### ABOUT THIS EXERCISE
The entries below contain pictures. Write out only the lines from the line with "ATOM 214 N N" up to and including the line with "ATOM 274 O O", exactly, without them.

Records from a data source
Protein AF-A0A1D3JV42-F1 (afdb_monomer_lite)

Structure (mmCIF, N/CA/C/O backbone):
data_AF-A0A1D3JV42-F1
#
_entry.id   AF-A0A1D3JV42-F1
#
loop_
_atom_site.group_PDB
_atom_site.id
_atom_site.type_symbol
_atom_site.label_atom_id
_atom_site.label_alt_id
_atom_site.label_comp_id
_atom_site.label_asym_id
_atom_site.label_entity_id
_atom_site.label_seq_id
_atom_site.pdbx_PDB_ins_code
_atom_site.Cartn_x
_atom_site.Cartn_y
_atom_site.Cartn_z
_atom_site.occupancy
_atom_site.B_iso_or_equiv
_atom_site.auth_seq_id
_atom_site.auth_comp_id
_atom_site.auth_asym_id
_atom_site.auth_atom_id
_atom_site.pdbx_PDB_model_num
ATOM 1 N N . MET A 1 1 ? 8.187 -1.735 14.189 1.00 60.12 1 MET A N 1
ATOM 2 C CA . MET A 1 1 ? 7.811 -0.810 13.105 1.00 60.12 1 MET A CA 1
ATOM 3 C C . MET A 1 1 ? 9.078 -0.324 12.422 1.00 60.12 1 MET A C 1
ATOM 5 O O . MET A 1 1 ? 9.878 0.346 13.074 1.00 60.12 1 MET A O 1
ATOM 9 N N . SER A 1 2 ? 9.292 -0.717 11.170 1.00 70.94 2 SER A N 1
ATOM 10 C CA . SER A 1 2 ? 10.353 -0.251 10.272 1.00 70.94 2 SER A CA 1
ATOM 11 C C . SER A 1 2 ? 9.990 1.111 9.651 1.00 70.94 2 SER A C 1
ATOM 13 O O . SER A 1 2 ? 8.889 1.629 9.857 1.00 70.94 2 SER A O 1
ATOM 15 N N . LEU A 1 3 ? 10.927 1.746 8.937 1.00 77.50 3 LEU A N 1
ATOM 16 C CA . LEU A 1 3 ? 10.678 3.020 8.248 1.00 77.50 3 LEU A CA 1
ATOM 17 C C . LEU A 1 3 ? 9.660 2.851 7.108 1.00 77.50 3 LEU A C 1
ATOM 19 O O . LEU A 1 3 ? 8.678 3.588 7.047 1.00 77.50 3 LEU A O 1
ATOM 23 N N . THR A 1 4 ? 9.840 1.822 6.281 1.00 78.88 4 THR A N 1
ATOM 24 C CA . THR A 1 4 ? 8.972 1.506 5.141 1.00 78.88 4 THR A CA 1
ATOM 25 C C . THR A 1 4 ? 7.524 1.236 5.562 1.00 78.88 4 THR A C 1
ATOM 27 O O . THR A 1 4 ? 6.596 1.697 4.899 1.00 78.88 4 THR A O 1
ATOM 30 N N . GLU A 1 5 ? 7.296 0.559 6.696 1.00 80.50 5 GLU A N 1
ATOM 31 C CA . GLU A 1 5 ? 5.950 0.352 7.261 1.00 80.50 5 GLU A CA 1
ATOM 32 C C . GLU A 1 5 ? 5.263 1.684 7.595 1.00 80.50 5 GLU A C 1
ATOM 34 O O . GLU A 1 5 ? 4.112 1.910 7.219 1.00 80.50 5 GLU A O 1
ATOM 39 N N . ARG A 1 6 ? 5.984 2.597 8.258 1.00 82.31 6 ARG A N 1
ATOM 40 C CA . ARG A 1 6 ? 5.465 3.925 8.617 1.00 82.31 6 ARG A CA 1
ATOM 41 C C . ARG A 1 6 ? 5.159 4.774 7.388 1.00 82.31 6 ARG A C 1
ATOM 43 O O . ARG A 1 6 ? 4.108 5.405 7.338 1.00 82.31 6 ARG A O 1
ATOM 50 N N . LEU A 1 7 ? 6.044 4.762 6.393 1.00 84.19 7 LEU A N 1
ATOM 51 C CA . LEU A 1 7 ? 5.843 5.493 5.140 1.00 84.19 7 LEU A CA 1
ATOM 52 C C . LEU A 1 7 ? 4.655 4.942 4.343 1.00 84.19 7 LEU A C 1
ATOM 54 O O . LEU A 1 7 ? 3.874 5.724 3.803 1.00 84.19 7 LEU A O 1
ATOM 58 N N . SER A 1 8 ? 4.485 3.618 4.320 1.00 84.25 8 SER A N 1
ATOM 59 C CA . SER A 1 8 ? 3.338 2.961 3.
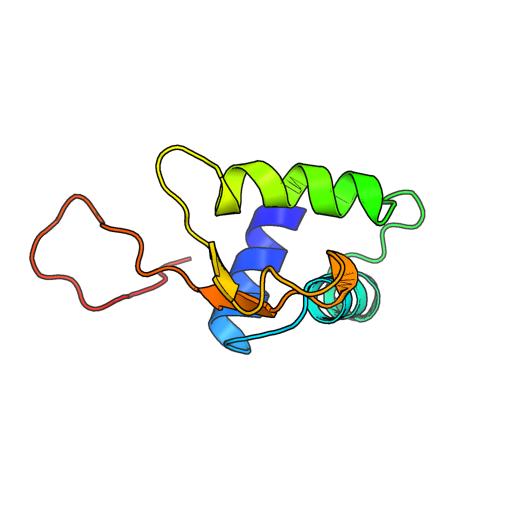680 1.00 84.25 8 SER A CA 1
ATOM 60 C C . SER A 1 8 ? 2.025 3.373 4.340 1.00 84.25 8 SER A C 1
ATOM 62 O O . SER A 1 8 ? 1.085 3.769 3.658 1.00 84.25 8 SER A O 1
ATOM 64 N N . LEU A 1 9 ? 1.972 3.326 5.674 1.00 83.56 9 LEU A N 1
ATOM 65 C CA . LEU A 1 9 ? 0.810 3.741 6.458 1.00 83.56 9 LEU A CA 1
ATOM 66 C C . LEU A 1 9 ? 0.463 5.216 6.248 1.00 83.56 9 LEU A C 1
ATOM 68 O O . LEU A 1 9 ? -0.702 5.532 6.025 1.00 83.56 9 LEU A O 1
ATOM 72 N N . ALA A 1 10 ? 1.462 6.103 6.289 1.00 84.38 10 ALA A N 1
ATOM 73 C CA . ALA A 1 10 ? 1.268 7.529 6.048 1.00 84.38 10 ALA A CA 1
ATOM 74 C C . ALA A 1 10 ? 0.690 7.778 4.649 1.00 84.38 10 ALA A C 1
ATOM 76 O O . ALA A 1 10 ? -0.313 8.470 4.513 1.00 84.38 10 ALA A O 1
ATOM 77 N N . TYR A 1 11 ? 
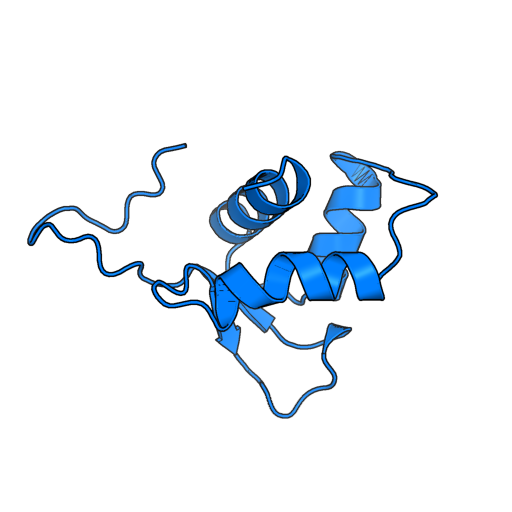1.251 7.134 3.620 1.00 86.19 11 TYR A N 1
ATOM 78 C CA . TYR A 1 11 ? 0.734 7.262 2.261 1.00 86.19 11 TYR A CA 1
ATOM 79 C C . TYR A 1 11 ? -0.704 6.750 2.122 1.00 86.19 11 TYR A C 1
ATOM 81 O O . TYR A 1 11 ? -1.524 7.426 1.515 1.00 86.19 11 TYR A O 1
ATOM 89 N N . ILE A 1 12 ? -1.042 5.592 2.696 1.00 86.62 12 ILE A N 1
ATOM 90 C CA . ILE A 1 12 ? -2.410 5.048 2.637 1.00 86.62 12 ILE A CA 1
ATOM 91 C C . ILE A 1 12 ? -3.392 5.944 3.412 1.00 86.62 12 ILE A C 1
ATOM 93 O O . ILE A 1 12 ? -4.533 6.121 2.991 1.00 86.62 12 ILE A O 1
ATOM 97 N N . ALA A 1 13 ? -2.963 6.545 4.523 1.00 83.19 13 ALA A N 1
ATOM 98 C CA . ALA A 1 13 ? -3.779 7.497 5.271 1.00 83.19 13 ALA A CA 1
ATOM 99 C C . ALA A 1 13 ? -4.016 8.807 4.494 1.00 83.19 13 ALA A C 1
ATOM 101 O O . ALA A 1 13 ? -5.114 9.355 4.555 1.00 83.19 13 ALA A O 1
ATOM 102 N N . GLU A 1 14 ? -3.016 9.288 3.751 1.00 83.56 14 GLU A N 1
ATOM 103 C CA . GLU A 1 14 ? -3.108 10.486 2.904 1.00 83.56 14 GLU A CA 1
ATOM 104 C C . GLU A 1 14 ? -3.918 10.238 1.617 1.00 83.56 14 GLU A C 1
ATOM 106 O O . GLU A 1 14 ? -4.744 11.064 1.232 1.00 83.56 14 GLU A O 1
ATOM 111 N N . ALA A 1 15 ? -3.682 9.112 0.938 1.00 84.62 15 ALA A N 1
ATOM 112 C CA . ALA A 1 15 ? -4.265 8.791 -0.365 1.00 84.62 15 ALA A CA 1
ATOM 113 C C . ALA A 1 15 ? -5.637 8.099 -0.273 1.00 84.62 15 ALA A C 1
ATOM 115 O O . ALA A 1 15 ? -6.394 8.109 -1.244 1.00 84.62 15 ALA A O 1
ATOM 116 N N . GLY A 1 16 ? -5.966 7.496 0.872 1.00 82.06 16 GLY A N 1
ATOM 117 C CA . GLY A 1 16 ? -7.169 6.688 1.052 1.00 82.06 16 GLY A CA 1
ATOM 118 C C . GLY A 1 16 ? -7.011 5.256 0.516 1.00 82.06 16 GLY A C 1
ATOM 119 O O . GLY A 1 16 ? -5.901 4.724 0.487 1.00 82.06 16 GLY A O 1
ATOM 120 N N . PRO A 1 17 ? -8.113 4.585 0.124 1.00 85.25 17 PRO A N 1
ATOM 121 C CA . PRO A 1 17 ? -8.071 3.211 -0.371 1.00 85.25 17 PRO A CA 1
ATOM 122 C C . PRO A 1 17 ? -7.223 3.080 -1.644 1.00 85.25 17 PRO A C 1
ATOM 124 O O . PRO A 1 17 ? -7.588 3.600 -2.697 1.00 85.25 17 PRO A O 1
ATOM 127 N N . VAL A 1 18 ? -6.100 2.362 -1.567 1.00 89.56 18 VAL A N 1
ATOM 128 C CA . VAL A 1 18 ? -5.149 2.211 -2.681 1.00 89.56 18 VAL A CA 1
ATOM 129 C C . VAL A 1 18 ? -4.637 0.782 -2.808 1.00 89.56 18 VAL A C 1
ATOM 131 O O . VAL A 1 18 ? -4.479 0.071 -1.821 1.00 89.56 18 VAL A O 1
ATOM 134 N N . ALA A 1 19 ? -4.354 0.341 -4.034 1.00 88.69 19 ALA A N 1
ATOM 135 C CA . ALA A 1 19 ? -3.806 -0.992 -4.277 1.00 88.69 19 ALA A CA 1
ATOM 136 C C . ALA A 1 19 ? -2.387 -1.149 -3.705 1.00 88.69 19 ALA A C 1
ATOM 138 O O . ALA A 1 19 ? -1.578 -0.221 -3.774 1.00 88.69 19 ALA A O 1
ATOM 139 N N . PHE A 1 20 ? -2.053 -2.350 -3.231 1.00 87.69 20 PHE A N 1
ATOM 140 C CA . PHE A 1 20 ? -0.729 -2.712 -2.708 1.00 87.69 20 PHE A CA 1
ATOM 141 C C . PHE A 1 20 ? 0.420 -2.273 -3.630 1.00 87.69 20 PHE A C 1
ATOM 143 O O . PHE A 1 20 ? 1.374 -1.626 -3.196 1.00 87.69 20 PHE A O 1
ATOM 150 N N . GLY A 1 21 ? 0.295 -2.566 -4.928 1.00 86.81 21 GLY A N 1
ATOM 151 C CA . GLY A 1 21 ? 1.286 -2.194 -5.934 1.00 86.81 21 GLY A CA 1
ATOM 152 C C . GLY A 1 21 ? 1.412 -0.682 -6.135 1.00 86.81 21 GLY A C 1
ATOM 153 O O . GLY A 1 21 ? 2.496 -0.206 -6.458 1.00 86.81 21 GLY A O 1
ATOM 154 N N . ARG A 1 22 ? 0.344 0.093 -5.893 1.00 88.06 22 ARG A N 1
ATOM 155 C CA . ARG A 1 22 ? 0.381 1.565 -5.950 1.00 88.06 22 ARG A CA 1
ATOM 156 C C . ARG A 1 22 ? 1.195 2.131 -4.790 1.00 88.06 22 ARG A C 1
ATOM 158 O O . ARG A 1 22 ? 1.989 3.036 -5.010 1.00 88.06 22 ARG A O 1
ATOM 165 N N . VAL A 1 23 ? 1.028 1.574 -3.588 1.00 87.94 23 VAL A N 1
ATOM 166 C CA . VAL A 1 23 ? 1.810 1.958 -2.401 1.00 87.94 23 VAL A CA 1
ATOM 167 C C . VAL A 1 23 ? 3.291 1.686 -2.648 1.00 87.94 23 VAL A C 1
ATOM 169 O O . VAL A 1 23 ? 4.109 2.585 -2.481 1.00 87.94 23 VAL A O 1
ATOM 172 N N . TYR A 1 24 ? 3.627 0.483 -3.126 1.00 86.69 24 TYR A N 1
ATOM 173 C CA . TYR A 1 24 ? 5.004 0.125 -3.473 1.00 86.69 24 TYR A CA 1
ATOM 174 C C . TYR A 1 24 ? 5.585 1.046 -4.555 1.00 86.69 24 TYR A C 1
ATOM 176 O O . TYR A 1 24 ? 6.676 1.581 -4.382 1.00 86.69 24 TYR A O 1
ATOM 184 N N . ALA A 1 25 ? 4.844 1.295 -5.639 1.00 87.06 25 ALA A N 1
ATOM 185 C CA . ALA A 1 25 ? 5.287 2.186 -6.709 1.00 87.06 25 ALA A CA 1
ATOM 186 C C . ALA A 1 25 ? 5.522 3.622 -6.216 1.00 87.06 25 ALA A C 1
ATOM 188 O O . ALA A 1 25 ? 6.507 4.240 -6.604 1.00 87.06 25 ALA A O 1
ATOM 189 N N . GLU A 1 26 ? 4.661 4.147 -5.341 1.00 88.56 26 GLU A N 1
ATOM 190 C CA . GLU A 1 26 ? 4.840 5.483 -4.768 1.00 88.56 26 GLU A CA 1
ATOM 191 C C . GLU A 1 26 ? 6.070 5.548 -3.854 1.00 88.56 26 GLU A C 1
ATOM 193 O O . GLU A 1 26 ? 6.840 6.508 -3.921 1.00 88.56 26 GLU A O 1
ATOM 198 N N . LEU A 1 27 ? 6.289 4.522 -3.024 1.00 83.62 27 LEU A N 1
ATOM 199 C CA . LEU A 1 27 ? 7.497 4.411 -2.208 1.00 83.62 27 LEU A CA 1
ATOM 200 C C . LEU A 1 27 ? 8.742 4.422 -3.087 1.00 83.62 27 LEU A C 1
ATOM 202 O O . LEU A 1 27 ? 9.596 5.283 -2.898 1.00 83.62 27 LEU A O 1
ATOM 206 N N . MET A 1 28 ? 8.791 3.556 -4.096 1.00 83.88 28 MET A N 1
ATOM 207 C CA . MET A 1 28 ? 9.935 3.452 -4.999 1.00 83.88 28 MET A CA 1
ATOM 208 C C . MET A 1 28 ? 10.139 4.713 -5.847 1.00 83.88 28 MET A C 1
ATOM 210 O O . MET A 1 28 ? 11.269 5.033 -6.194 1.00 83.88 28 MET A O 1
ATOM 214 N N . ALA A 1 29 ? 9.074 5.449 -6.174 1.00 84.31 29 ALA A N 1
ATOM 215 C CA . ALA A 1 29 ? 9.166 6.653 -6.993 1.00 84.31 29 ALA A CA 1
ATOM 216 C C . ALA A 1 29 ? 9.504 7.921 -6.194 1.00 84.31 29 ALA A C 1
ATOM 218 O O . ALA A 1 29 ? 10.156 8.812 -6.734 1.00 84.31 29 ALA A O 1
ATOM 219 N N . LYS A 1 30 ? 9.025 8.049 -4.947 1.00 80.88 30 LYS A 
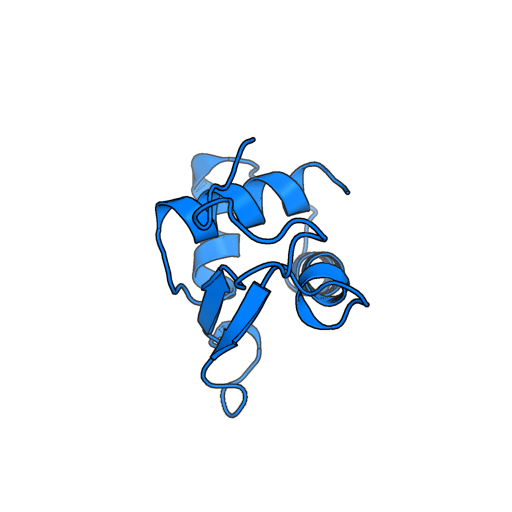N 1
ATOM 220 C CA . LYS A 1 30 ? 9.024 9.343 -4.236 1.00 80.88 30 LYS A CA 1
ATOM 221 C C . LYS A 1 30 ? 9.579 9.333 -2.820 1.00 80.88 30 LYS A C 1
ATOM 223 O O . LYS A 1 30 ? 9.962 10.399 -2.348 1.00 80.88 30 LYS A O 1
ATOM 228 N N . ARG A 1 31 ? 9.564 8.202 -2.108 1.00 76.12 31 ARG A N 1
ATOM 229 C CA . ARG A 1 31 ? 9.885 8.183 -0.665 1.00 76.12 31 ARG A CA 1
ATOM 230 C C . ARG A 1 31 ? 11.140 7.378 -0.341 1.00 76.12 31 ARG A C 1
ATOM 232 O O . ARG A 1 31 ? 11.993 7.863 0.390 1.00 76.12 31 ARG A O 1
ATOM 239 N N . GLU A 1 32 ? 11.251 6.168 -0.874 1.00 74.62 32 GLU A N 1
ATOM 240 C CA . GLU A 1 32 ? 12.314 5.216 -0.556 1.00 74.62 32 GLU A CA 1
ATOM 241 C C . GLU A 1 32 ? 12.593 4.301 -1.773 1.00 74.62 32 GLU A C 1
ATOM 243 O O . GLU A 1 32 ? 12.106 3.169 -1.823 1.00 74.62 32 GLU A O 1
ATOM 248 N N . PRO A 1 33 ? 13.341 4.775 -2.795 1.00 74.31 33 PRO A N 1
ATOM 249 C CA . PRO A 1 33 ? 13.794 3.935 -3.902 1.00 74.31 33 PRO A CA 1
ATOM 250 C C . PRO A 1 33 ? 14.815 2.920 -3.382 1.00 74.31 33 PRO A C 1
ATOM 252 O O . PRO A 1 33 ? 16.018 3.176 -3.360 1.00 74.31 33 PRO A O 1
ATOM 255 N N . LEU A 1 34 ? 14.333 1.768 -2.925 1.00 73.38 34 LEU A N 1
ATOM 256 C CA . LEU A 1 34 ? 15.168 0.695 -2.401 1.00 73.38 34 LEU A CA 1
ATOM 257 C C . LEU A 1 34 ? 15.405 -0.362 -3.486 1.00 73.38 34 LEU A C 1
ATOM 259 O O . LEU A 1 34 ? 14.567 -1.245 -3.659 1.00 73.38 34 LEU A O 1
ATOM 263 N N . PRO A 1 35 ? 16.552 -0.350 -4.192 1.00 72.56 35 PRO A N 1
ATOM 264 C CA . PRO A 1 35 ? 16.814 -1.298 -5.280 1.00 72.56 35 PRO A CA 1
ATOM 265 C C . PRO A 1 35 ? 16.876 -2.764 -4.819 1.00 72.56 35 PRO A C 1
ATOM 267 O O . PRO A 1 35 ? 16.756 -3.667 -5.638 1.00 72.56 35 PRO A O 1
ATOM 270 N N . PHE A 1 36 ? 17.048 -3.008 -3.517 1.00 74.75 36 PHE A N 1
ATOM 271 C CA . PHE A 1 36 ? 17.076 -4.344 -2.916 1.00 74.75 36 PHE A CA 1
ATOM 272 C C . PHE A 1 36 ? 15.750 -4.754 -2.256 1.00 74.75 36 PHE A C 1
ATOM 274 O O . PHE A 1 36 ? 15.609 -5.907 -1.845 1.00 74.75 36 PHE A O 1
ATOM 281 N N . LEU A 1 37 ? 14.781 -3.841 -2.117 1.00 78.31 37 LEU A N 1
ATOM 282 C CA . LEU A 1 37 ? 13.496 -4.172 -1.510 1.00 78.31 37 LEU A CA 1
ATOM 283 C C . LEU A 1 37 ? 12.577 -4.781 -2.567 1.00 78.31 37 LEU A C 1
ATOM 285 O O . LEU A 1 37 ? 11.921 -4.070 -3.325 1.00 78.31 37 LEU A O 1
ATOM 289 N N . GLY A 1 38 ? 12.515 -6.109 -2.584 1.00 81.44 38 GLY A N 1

### SOLUTION FOR THIS PROBLEM
ATOM 214 N N . ALA A 1 29 ? 9.074 5.449 -6.174 1.00 84.31 29 ALA A N 1
ATOM 215 C CA . ALA A 1 29 ? 9.166 6.653 -6.993 1.00 84.31 29 ALA A CA 1
ATOM 216 C C . ALA A 1 29 ? 9.504 7.921 -6.194 1.00 84.31 29 ALA A C 1
ATOM 218 O O . ALA A 1 29 ? 10.156 8.812 -6.734 1.00 84.31 29 ALA A O 1
ATOM 219 N N . LYS A 1 30 ? 9.025 8.049 -4.947 1.00 80.88 30 LYS A 
N 1
ATOM 220 C CA . LYS A 1 30 ? 9.024 9.343 -4.236 1.00 80.88 30 LYS A CA 1
ATOM 221 C C . LYS A 1 30 ? 9.579 9.333 -2.820 1.00 80.88 30 LYS A C 1
ATOM 223 O O . LYS A 1 30 ? 9.962 10.399 -2.348 1.00 80.88 30 LYS A O 1
ATOM 228 N N . ARG A 1 31 ? 9.564 8.202 -2.108 1.00 76.12 31 ARG A N 1
ATOM 229 C CA . ARG A 1 31 ? 9.885 8.183 -0.665 1.00 76.12 31 ARG A CA 1
ATOM 230 C C . ARG A 1 31 ? 11.140 7.378 -0.341 1.00 76.12 31 ARG A C 1
ATOM 232 O O . ARG A 1 31 ? 11.993 7.863 0.390 1.00 76.12 31 ARG A O 1
ATOM 239 N N . GLU A 1 32 ? 11.251 6.168 -0.874 1.00 74.62 32 GLU A N 1
ATOM 240 C CA . GLU A 1 32 ? 12.314 5.216 -0.556 1.00 74.62 32 GLU A CA 1
ATOM 241 C C . GLU A 1 32 ? 12.593 4.301 -1.773 1.00 74.62 32 GLU A C 1
ATOM 243 O O . GLU A 1 32 ? 12.106 3.169 -1.823 1.00 74.62 32 GLU A O 1
ATOM 248 N N . PRO A 1 33 ? 13.341 4.775 -2.795 1.00 74.31 33 PRO A N 1
ATOM 249 C CA . PRO A 1 33 ? 13.794 3.935 -3.902 1.00 74.31 33 PRO A CA 1
ATOM 250 C C . PRO A 1 33 ? 14.815 2.920 -3.382 1.00 74.31 33 PRO A C 1
ATOM 252 O O . PRO A 1 33 ? 16.018 3.176 -3.360 1.00 74.31 33 PRO A O 1
ATOM 255 N N . LEU A 1 34 ? 14.333 1.768 -2.925 1.00 73.38 34 LEU A N 1
ATOM 256 C CA . LEU A 1 34 ? 15.168 0.695 -2.401 1.00 73.38 34 LEU A CA 1
ATOM 257 C C . LEU A 1 34 ? 15.405 -0.362 -3.486 1.00 73.38 34 LEU A C 1
ATOM 259 O O . LEU A 1 34 ? 14.567 -1.245 -3.659 1.00 73.38 34 LEU A O 1
ATOM 263 N N . PRO A 1 35 ? 16.552 -0.350 -4.192 1.00 72.56 35 PRO A N 1
ATOM 264 C CA . PRO A 1 35 ? 16.814 -1.298 -5.280 1.00 72.56 35 PRO A CA 1
ATOM 265 C C . PRO A 1 35 ? 16.876 -2.764 -4.819 1.00 72.56 35 PRO A C 1
ATOM 267 O O . PRO A 1 35 ? 16.756 -3.667 -5.638 1.00 72.56 35 PRO A O 1
ATOM 270 N N . PHE A 1 36 ? 17.048 -3.008 -3.517 1.00 74.75 36 PHE A N 1
ATOM 271 C CA . PHE A 1 36 ? 17.076 -4.344 -2.916 1.00 74.75 36 PHE A CA 1
ATOM 272 C C . PHE A 1 36 ? 15.750 -4.754 -2.256 1.00 74.75 36 PHE A C 1
ATOM 274 O O . PHE A 1 36 ? 15.609 -5.907 -1.845 1.00 74.75 36 PHE A O 1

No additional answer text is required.